[WORK ORDER] Take from the entries below the stretch from the line with "ATOM 84 O O" through the line with "ATOM 95 C C", and return it exactly, leaving the pictures out.

[Entries taken from a collection]
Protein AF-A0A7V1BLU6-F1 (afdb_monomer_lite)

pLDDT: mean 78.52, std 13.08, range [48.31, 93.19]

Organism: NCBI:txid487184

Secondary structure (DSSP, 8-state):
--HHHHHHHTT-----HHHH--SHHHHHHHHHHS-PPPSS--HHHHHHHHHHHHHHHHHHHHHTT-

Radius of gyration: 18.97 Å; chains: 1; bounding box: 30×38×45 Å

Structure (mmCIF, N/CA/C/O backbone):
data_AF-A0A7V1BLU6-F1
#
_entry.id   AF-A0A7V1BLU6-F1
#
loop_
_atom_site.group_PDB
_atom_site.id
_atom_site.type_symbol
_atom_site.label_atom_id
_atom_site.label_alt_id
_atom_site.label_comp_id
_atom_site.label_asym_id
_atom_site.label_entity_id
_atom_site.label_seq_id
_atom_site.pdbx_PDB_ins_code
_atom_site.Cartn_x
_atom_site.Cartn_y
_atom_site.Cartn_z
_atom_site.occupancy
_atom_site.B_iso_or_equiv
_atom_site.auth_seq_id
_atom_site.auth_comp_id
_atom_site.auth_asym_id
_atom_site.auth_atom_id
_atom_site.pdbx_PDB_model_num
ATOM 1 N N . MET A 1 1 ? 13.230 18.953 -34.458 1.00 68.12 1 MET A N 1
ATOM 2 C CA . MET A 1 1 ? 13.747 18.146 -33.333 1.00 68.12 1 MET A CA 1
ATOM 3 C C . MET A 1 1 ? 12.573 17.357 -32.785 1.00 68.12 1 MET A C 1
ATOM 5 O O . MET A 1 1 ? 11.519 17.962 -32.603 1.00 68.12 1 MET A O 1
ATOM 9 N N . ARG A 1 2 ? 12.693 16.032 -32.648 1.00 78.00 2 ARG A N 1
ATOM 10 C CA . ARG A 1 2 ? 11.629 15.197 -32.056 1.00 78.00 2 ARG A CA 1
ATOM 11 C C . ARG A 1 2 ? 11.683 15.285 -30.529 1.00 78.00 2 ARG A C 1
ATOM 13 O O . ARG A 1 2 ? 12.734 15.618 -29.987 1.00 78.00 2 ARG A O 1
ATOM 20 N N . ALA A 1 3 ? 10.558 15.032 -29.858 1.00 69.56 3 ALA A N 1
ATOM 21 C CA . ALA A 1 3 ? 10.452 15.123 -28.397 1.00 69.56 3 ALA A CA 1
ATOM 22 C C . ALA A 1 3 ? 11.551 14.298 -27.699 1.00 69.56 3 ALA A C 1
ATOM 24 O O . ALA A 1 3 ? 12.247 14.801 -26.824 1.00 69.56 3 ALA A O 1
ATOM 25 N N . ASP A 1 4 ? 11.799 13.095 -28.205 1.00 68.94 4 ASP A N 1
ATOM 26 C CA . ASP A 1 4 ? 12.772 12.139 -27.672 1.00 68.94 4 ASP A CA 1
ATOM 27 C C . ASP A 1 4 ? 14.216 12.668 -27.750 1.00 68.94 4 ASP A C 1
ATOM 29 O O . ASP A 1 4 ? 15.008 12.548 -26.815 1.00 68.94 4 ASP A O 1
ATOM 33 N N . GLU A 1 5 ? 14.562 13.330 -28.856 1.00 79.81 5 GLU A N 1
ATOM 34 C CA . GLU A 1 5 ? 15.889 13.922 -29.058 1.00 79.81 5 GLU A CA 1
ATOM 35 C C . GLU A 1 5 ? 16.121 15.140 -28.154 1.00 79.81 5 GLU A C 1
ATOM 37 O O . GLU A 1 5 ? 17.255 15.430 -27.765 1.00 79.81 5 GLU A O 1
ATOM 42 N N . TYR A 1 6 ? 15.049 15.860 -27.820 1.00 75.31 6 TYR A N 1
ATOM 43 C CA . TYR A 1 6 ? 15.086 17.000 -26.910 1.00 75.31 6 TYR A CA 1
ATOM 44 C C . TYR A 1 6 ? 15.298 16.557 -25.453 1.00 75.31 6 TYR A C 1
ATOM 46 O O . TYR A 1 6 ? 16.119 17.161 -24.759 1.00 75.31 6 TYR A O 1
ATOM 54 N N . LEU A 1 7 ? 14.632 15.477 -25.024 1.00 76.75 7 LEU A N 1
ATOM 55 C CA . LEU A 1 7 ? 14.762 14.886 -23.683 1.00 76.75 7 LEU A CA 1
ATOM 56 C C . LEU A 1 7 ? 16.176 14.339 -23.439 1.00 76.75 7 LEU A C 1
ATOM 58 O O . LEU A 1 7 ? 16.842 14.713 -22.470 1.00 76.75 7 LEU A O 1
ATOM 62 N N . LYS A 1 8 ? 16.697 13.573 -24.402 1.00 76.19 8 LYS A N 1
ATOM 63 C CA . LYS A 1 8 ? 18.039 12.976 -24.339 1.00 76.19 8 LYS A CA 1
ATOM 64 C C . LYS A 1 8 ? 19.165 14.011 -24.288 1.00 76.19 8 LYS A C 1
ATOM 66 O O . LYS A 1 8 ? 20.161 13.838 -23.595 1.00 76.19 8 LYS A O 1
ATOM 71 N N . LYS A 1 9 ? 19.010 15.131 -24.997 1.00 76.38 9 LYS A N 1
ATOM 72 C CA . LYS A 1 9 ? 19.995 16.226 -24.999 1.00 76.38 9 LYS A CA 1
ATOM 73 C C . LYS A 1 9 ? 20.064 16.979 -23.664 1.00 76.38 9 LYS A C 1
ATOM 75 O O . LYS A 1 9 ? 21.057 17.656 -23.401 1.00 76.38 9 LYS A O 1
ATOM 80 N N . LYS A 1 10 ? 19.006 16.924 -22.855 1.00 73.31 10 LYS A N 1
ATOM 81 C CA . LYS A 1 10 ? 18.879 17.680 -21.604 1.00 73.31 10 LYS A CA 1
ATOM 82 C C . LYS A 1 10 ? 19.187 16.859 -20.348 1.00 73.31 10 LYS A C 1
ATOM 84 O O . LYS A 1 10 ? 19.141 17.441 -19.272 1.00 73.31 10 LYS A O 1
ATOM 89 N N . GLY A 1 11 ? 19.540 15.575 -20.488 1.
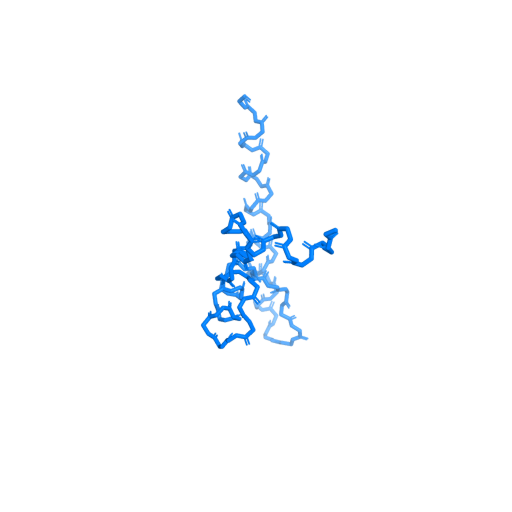00 64.50 11 GLY A N 1
ATOM 90 C CA . GLY A 1 11 ? 19.767 14.670 -19.351 1.00 64.50 11 GLY A CA 1
ATOM 91 C C . GLY A 1 11 ? 18.482 14.360 -18.581 1.00 64.50 11 GLY A C 1
ATOM 92 O O . GLY A 1 11 ? 18.533 14.110 -17.386 1.00 64.50 11 GLY A O 1
ATOM 93 N N . LEU A 1 12 ? 17.340 14.465 -19.265 1.00 56.75 12 LEU A N 1
ATOM 94 C CA . LEU A 1 12 ? 15.995 14.277 -18.725 1.00 56.75 12 LEU A CA 1
ATOM 95 C C . LEU A 1 12 ? 15.313 13.066 -19.383 1.00 56.75 12 LEU A C 1
ATOM 97 O O . LEU A 1 12 ? 14.095 13.043 -19.506 1.00 56.75 12 LEU A O 1
ATOM 101 N N . ASP A 1 13 ? 16.100 12.111 -19.892 1.00 60.38 13 ASP A N 1
ATOM 102 C CA . ASP A 1 13 ? 15.606 10.740 -20.061 1.00 60.38 13 ASP A CA 1
ATOM 103 C C . ASP A 1 13 ? 15.653 9.958 -18.736 1.00 60.38 13 ASP A C 1
ATOM 105 O O . ASP A 1 13 ? 15.167 8.834 -18.676 1.00 60.38 13 ASP A O 1
ATOM 109 N N . ASP A 1 14 ? 16.178 10.572 -17.670 1.00 62.19 14 ASP A N 1
ATOM 110 C CA . ASP A 1 14 ? 16.116 10.055 -16.310 1.00 62.19 14 ASP A CA 1
ATOM 111 C C . ASP A 1 14 ? 14.750 10.392 -15.688 1.00 62.19 14 ASP A C 1
ATOM 113 O O . ASP A 1 14 ? 14.567 11.356 -14.938 1.00 62.19 14 ASP A O 1
ATOM 117 N N . ASP A 1 15 ? 13.749 9.605 -16.072 1.00 53.72 15 ASP A N 1
ATOM 118 C CA . ASP A 1 15 ? 12.369 9.702 -15.599 1.00 53.72 15 ASP A CA 1
ATOM 119 C C . ASP A 1 15 ? 12.207 9.068 -14.207 1.00 53.72 15 ASP A C 1
ATOM 121 O O . ASP A 1 15 ? 11.335 8.221 -14.018 1.00 53.72 15 ASP A O 1
ATOM 125 N N . ASN A 1 16 ? 13.021 9.459 -13.216 1.00 53.12 16 ASN A N 1
ATOM 126 C CA . ASN A 1 16 ? 12.905 8.965 -11.834 1.00 53.12 16 ASN A CA 1
ATOM 127 C C . ASN A 1 16 ? 12.741 7.432 -11.815 1.00 53.12 16 ASN A C 1
ATOM 129 O O . ASN A 1 16 ? 11.748 6.900 -11.303 1.00 53.12 16 ASN A O 1
ATOM 133 N N . GLU A 1 17 ? 13.664 6.738 -12.491 1.00 53.75 17 GLU A N 1
ATOM 134 C CA . GLU A 1 17 ? 13.511 5.315 -12.787 1.00 53.75 17 GLU A CA 1
ATOM 135 C C . GLU A 1 17 ? 13.217 4.520 -11.518 1.00 53.75 17 GLU A C 1
ATOM 137 O O . GLU A 1 17 ? 12.394 3.633 -11.579 1.00 53.75 17 GLU A O 1
ATOM 142 N N . GLU A 1 18 ? 13.744 4.877 -10.344 1.00 50.59 18 GLU A N 1
ATOM 143 C CA . GLU A 1 18 ? 13.592 4.080 -9.118 1.00 50.59 18 GLU A CA 1
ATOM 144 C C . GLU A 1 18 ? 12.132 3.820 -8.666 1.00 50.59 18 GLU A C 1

[SOLUTION TO THIS EXERCISE]
ATOM 84 O O . LYS A 1 10 ? 19.141 17.441 -19.272 1.00 73.31 10 LYS A O 1
ATOM 89 N N . GLY A 1 11 ? 19.540 15.575 -20.488 1.
00 64.50 11 GLY A N 1
ATOM 90 C CA . GLY A 1 11 ? 19.767 14.670 -19.351 1.00 64.50 11 GLY A CA 1
ATOM 91 C C . GLY A 1 11 ? 18.482 14.360 -18.581 1.00 64.50 11 GLY A C 1
ATOM 92 O O . GLY A 1 11 ? 18.533 14.110 -17.386 1.00 64.50 11 GLY A O 1
ATOM 93 N N . LEU A 1 12 ? 17.340 14.465 -19.265 1.00 56.75 12 LEU A N 1
ATOM 94 C CA . LEU A 1 12 ? 15.995 14.277 -18.725 1.00 56.75 12 LEU A CA 1
ATOM 95 C C . LEU A 1 12 ? 15.313 13.066 -19.383 1.00 56.75 12 LEU A C 1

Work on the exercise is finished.